I looked at a house today that was a pre fab....It was all mesh tape

the tape coat was white but it was hard like durbond then they put a **** knock down over that


----------



## mikegp (May 9, 2013)

Are you talking about a modular home?


----------



## icerock drywall (Nov 13, 2010)

yes...why do they use mesh?


----------



## boco (Oct 29, 2010)

icerock drywall said:


> yes...why do they use mesh?


 Mesh is stronger then paper. So when they hit a pot hole on the road the sheetrock cracks before the seams and butts. LOL. Some manufactureres use mesh others use paper. Either way they will get some stress cracks on the way to the site. i dont do mods much anymore but they are a pain in the ass for sure. nothing like having 10 to 20' butts at the marriage line. The better better built ones sometimes incorparate a wood beam at marriage line. Saves time and callbacks.


----------



## chris (Apr 13, 2011)

icerock drywall said:


> yes...why do they use mesh?


 Probably the same reason they use 2 by 2 framing. A guy worked for me once that learned drywall at a Manufactured Homes assembly line. They would do like 3 a day , tape to texture


----------



## mikegp (May 9, 2013)

Modulars use 2x6 framing. Don't get confused with other forms of construction. They're built stronger than stick built.
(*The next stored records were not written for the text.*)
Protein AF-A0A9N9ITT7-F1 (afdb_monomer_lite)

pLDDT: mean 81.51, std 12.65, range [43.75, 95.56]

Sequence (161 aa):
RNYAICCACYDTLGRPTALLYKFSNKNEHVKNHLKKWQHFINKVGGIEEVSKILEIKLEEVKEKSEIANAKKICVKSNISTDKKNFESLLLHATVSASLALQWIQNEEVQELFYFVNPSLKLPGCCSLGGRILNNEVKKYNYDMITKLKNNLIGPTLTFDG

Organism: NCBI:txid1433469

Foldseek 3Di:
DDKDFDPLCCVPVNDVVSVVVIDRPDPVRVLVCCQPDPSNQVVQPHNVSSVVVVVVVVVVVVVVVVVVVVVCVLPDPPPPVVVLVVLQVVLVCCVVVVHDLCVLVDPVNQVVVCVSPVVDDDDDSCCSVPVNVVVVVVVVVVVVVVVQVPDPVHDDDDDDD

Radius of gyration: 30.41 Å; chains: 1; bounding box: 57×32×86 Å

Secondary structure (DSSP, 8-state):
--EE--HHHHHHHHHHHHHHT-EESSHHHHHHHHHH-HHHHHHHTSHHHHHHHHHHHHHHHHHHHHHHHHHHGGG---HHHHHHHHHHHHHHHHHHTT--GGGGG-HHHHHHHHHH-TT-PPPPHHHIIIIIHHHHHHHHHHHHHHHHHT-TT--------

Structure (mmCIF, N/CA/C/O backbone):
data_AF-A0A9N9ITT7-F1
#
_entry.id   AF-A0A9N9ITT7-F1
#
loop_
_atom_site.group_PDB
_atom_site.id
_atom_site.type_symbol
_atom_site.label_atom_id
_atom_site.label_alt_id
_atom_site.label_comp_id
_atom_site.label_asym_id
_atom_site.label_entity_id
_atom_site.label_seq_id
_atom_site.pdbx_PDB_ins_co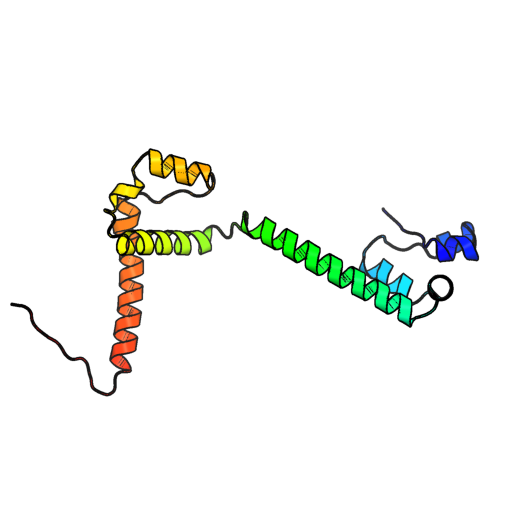de
_atom_site.Cartn_x
_atom_site.Cartn_y
_atom_site.Cartn_z
_atom_site.occupancy
_atom_site.B_iso_or_equiv
_atom_site.auth_seq_id
_atom_site.auth_comp_id
_atom_site.auth_asym_id
_atom_site.auth_atom_id
_atom_site.pdbx_PDB_model_num
ATOM 1 N N . ARG A 1 1 ? -17.527 12.786 37.528 1.00 55.12 1 ARG A N 1
ATOM 2 C CA . ARG A 1 1 ? -16.531 11.762 37.943 1.00 55.12 1 ARG A CA 1
ATOM 3 C C . ARG A 1 1 ? -17.282 10.453 38.150 1.00 55.12 1 ARG A C 1
ATOM 5 O O . ARG A 1 1 ? -18.034 10.366 39.110 1.00 55.12 1 ARG A O 1
ATOM 12 N N . ASN A 1 2 ? -17.129 9.482 37.251 1.00 77.06 2 ASN A N 1
ATOM 13 C CA . ASN A 1 2 ? -17.882 8.226 37.323 1.00 77.06 2 ASN A CA 1
ATOM 14 C C . ASN A 1 2 ? -17.193 7.284 38.318 1.00 77.06 2 ASN A C 1
ATOM 16 O O . ASN A 1 2 ? -16.062 6.847 38.089 1.00 77.06 2 ASN A O 1
ATOM 20 N N . TYR A 1 3 ? -17.850 7.032 39.445 1.00 82.31 3 TYR A N 1
ATOM 21 C CA . TYR A 1 3 ? -17.428 6.052 40.440 1.00 82.31 3 TYR A CA 1
ATOM 22 C C . TYR A 1 3 ? -18.309 4.810 40.327 1.00 82.31 3 TYR A C 1
ATOM 24 O O . TYR A 1 3 ? -19.457 4.893 39.895 1.00 82.31 3 TYR A O 1
ATOM 32 N N . ALA A 1 4 ? -17.749 3.667 40.693 1.00 83.31 4 ALA A N 1
ATOM 33 C CA . ALA A 1 4 ? -18.444 2.394 40.735 1.00 83.31 4 ALA A CA 1
ATOM 34 C C . ALA A 1 4 ? -18.477 1.876 42.175 1.00 83.31 4 ALA A C 1
ATOM 36 O O . ALA A 1 4 ? -17.563 2.125 42.969 1.00 83.31 4 ALA A O 1
ATOM 37 N N . ILE A 1 5 ? -19.554 1.165 42.494 1.00 84.31 5 ILE A N 1
ATOM 38 C CA . ILE A 1 5 ? -19.745 0.442 43.749 1.00 84.31 5 ILE A CA 1
ATOM 39 C C . ILE A 1 5 ? -20.025 -1.006 43.361 1.00 84.31 5 ILE A C 1
ATOM 41 O O . ILE A 1 5 ? -20.814 -1.266 42.455 1.00 84.31 5 ILE A O 1
ATOM 45 N N . CYS A 1 6 ? -19.358 -1.949 44.018 1.00 84.06 6 CYS A N 1
ATOM 46 C CA . CYS A 1 6 ? -19.590 -3.366 43.783 1.00 84.06 6 CYS A CA 1
ATOM 47 C C . CYS A 1 6 ? -20.940 -3.785 44.372 1.00 84.06 6 CYS A C 1
ATOM 49 O O . CYS A 1 6 ? -21.177 -3.591 45.565 1.00 84.06 6 CYS A O 1
ATOM 51 N N . CYS A 1 7 ? -21.799 -4.401 43.556 1.00 84.44 7 CYS A N 1
ATOM 52 C CA . CYS A 1 7 ? -23.106 -4.886 44.000 1.00 84.44 7 CYS A CA 1
ATOM 53 C C . CYS A 1 7 ? -22.985 -5.923 45.124 1.00 84.44 7 CYS A C 1
ATOM 55 O O . CYS A 1 7 ? -23.728 -5.847 46.087 1.00 84.44 7 CYS A O 1
ATOM 57 N N . ALA A 1 8 ? -21.996 -6.825 45.081 1.00 84.00 8 ALA A N 1
ATOM 58 C CA . ALA A 1 8 ? -21.798 -7.795 46.163 1.00 84.00 8 ALA A CA 1
ATOM 59 C C . ALA A 1 8 ? -21.478 -7.112 47.506 1.00 84.00 8 ALA A C 1
ATOM 61 O O . ALA A 1 8 ? -22.003 -7.499 48.548 1.00 84.00 8 ALA A O 1
ATOM 62 N N . CYS A 1 9 ? -20.666 -6.052 47.489 1.00 81.75 9 CYS A N 1
ATOM 63 C CA . CYS A 1 9 ? -20.378 -5.273 48.694 1.00 81.75 9 CYS A CA 1
ATOM 64 C C . CYS A 1 9 ? -21.603 -4.473 49.160 1.00 81.75 9 CYS A C 1
ATOM 66 O O . CYS A 1 9 ? -21.819 -4.349 50.361 1.00 81.75 9 CYS A O 1
ATOM 68 N N . TYR A 1 10 ? -22.414 -3.961 48.229 1.00 85.06 10 TYR A N 1
ATOM 69 C CA . TYR A 1 10 ? -23.668 -3.273 48.539 1.00 85.06 10 TYR A CA 1
ATOM 70 C C . TYR A 1 10 ? -24.683 -4.201 49.214 1.00 85.06 10 TYR A C 1
ATOM 72 O O . TYR A 1 10 ? -25.227 -3.839 50.254 1.00 85.06 10 TYR A O 1
ATOM 80 N N . ASP A 1 11 ? -24.880 -5.399 48.665 1.00 83.94 11 ASP A N 1
ATOM 81 C CA . ASP A 1 11 ? -25.854 -6.372 49.167 1.00 83.94 11 ASP A CA 1
ATOM 82 C C . ASP A 1 11 ? -25.488 -6.873 50.572 1.00 83.94 11 ASP A C 1
ATOM 84 O O . ASP A 1 11 ? -26.369 -7.133 51.384 1.00 83.94 11 ASP A O 1
ATOM 88 N N . THR A 1 12 ? -24.187 -6.984 50.872 1.00 81.56 12 THR A N 1
ATOM 89 C CA . THR A 1 12 ? -23.711 -7.553 52.145 1.00 81.56 12 THR A CA 1
ATOM 90 C C . THR A 1 12 ? -23.517 -6.500 53.242 1.00 81.56 12 THR A C 1
ATOM 92 O O . THR A 1 12 ? -23.817 -6.759 54.402 1.00 81.56 12 THR A O 1
ATOM 95 N N . LEU A 1 13 ? -22.988 -5.316 52.902 1.00 80.56 13 LEU A N 1
ATOM 96 C CA . LEU A 1 13 ? -22.609 -4.276 53.877 1.00 80.56 13 LEU A CA 1
ATOM 97 C C . LEU A 1 13 ? -23.606 -3.109 53.946 1.00 80.56 13 LEU A C 1
ATOM 99 O O . LEU A 1 13 ? -23.482 -2.237 54.811 1.00 80.56 13 LEU A O 1
ATOM 103 N N . GLY A 1 14 ? -24.558 -3.056 53.014 1.00 81.31 14 GLY A N 1
ATOM 104 C CA . GLY A 1 14 ? -25.495 -1.953 52.864 1.00 81.31 14 GLY A CA 1
ATOM 105 C C . GLY A 1 14 ? -24.879 -0.694 52.241 1.00 81.31 14 GLY A C 1
ATOM 106 O O . GLY A 1 14 ? -23.662 -0.515 52.119 1.00 81.31 14 GLY A O 1
ATOM 107 N N . ARG A 1 15 ? -25.760 0.233 51.849 1.00 77.56 15 ARG A N 1
ATOM 108 C CA . ARG A 1 15 ? -25.416 1.479 51.141 1.00 77.56 15 ARG A CA 1
ATOM 109 C C . ARG A 1 15 ? -24.351 2.362 51.821 1.00 77.56 15 ARG A C 1
ATOM 111 O O . ARG A 1 15 ? -23.441 2.785 51.106 1.00 77.56 15 ARG A O 1
ATOM 118 N N . PRO A 1 16 ? -24.435 2.696 53.126 1.00 79.56 16 PRO A N 1
ATOM 119 C CA . PRO A 1 16 ? -23.509 3.661 53.729 1.00 79.56 16 PRO A CA 1
ATOM 120 C C . PRO A 1 16 ? -22.073 3.127 53.776 1.00 79.56 16 PRO A C 1
ATOM 122 O O . PRO A 1 16 ? -21.132 3.852 53.462 1.00 79.56 16 PRO A O 1
ATOM 125 N N . THR A 1 17 ? -21.910 1.839 54.062 1.00 79.06 17 THR A N 1
ATOM 126 C CA . THR A 1 17 ? -20.607 1.175 54.143 1.00 79.06 17 THR A CA 1
ATOM 127 C C . THR A 1 17 ? -20.014 0.926 52.756 1.00 79.06 17 THR A C 1
ATOM 129 O O . THR A 1 17 ? -18.833 1.172 52.526 1.00 79.06 17 THR A O 1
ATOM 132 N N . ALA A 1 18 ? -20.832 0.522 51.778 1.00 77.94 18 ALA A N 1
ATOM 133 C CA . ALA A 1 18 ? -20.374 0.296 50.406 1.00 77.94 18 ALA A CA 1
ATOM 134 C C . ALA A 1 18 ? -19.872 1.581 49.714 1.00 77.94 18 ALA A C 1
ATOM 136 O O . ALA A 1 18 ? -18.978 1.522 48.868 1.00 77.94 18 ALA A O 1
ATOM 137 N N . LEU A 1 19 ? -20.395 2.753 50.100 1.00 80.62 19 LEU A N 1
ATOM 138 C CA . LEU A 1 19 ? -19.942 4.055 49.595 1.00 80.62 19 LEU A CA 1
ATOM 139 C C . LEU A 1 19 ? -18.511 4.417 50.024 1.00 80.62 19 LEU A C 1
ATOM 141 O O . LEU A 1 19 ? -17.841 5.156 49.297 1.00 80.62 19 LEU A O 1
ATOM 145 N N . LEU A 1 20 ? -18.032 3.890 51.157 1.00 81.50 20 LEU A N 1
ATOM 146 C CA . LEU A 1 20 ? -16.648 4.076 51.615 1.00 81.50 20 LEU A CA 1
ATOM 147 C C . LEU A 1 20 ? -15.649 3.334 50.720 1.00 81.50 20 LEU A C 1
ATOM 149 O O . LEU A 1 20 ? -14.515 3.773 50.558 1.00 81.50 20 LEU A O 1
ATOM 153 N N . TYR A 1 21 ? -16.098 2.258 50.075 1.00 79.19 21 TYR A N 1
ATOM 154 C CA . TYR A 1 21 ? -15.287 1.422 49.193 1.00 79.19 21 TYR A CA 1
ATOM 155 C C . TYR A 1 21 ? -15.527 1.699 47.708 1.00 79.19 21 TYR A C 1
ATOM 157 O O . TYR A 1 21 ? -15.225 0.859 46.859 1.00 79.19 21 TYR A O 1
ATOM 165 N N . LYS A 1 22 ? -16.063 2.879 47.374 1.00 83.44 22 LYS A N 1
ATOM 166 C CA . LYS A 1 22 ? -16.211 3.311 45.983 1.00 83.44 22 LYS A CA 1
ATOM 167 C C . LYS A 1 22 ? -14.847 3.389 45.299 1.00 83.44 22 LYS A C 1
ATOM 169 O O . LYS A 1 22 ? -13.869 3.877 45.865 1.00 83.44 22 LYS A O 1
ATOM 174 N N . PHE A 1 23 ? -14.799 2.973 44.045 1.00 83.56 23 PHE A N 1
ATOM 175 C CA . PHE A 1 23 ? -13.589 3.020 43.231 1.00 83.56 23 PHE A CA 1
ATOM 176 C C . PHE A 1 23 ? -13.867 3.693 41.888 1.00 83.56 23 PHE A C 1
ATOM 178 O O . PHE A 1 23 ? -15.013 3.904 41.485 1.00 83.56 23 PHE A O 1
ATOM 185 N N . SER A 1 24 ? -12.803 4.094 41.195 1.00 82.19 24 SER A N 1
ATOM 186 C CA . SER A 1 24 ? -12.927 4.658 39.851 1.00 82.19 24 SER A CA 1
ATOM 187 C C . SER A 1 24 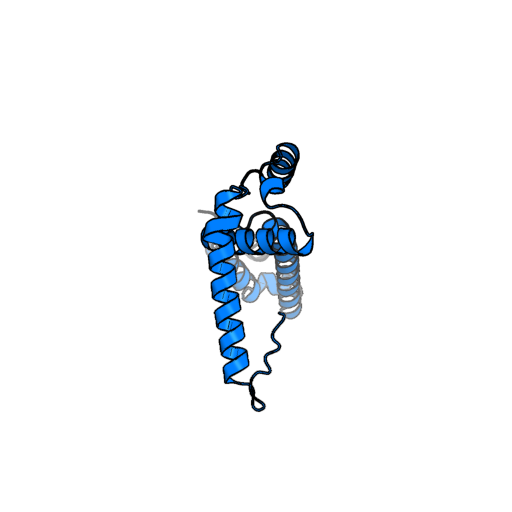? -13.420 3.586 38.88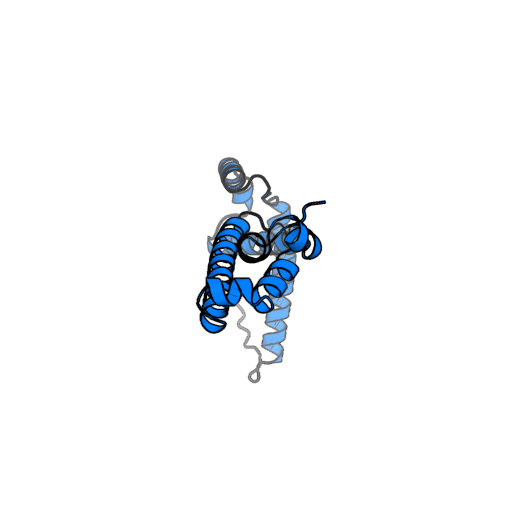1 1.00 82.19 24 SER A C 1
ATOM 189 O O . SER A 1 24 ? -12.909 2.468 38.905 1.00 82.19 24 SER A O 1
ATOM 191 N N . ASN A 1 25 ? -14.365 3.923 37.995 1.00 81.31 25 ASN A N 1
ATOM 192 C CA . ASN A 1 25 ? -14.839 3.012 36.947 1.00 81.31 25 ASN A CA 1
ATOM 193 C C . ASN A 1 25 ? -13.812 2.884 35.801 1.00 81.31 25 ASN A C 1
ATOM 195 O O . ASN A 1 25 ? -14.057 3.264 34.658 1.00 81.31 25 ASN A O 1
ATOM 199 N N . LYS A 1 26 ? -12.609 2.424 36.145 1.00 82.25 26 LYS A N 1
ATOM 200 C CA . LYS A 1 26 ? -11.516 2.094 35.232 1.00 82.25 26 LYS A CA 1
ATOM 201 C C . LYS A 1 26 ? -11.240 0.602 35.361 1.00 82.25 26 LYS A C 1
ATOM 203 O O . LYS A 1 26 ? -11.185 0.092 36.479 1.00 82.25 26 LYS A O 1
ATOM 208 N N . ASN A 1 27 ? -11.005 -0.072 34.236 1.00 76.50 27 ASN A N 1
ATOM 209 C CA . ASN A 1 27 ? -10.846 -1.531 34.170 1.00 76.50 27 ASN A CA 1
ATOM 210 C C . ASN A 1 27 ? -9.854 -2.101 35.193 1.00 76.50 27 ASN A C 1
ATOM 212 O O . ASN A 1 27 ? -10.125 -3.132 35.797 1.00 76.50 27 ASN A O 1
ATOM 216 N N . GLU A 1 28 ? -8.728 -1.431 35.422 1.00 82.06 28 GLU A N 1
ATOM 217 C CA . GLU A 1 28 ? -7.713 -1.878 36.380 1.00 82.06 28 GLU A CA 1
ATOM 218 C C . GLU A 1 28 ? -8.212 -1.846 37.833 1.00 82.06 28 GLU A C 1
ATOM 220 O O . GLU A 1 28 ? -8.079 -2.824 38.564 1.00 82.06 28 GLU A O 1
ATOM 225 N N . HIS A 1 29 ? -8.879 -0.761 38.231 1.00 81.50 29 HIS A N 1
ATOM 226 C CA . HIS A 1 29 ? -9.438 -0.618 39.575 1.00 81.50 29 HIS A CA 1
ATOM 227 C C . HIS A 1 29 ? -10.578 -1.613 39.818 1.00 81.50 29 HIS A C 1
ATOM 229 O O . HIS A 1 29 ? -10.672 -2.180 40.904 1.00 81.50 29 HIS A O 1
ATOM 235 N N . VAL A 1 30 ? -11.398 -1.873 38.793 1.00 82.00 30 VAL A N 1
ATOM 236 C CA . VAL A 1 30 ? -12.447 -2.900 38.836 1.00 82.00 30 VAL A CA 1
ATOM 237 C C . VAL A 1 30 ? -11.816 -4.284 39.021 1.00 82.00 30 VAL A C 1
ATOM 239 O O . VAL A 1 30 ? -12.190 -5.001 39.942 1.00 82.00 30 VAL A O 1
ATOM 242 N N . LYS A 1 31 ? -10.816 -4.654 38.207 1.00 82.56 31 LYS A N 1
ATOM 243 C CA . LYS A 1 31 ? -10.126 -5.954 38.312 1.00 82.56 31 LYS A CA 1
ATOM 244 C C . LYS A 1 31 ? -9.484 -6.154 39.685 1.00 82.56 31 LYS A C 1
ATOM 246 O O . LYS A 1 31 ? -9.650 -7.213 40.285 1.00 82.56 31 LYS A O 1
ATOM 251 N N . ASN A 1 32 ? -8.803 -5.133 40.199 1.00 83.56 32 ASN A N 1
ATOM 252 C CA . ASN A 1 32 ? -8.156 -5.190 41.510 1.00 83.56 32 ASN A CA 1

Marriage lines are annoying though.


----------



## Toontowntaper (Dec 16, 2012)

I actually use to frame RTM ready to move houses and we framed all exterior walls with 2x6 interior walls were framed with 2x4 walls all structural framing was doubled up.... Regular floor joist were used with blocking every 48" and were staggered.... They are built very solid to reduce service work when shipped to final site..... They were built on top of leveled beams we used a laser level to make the floor level and walls


----------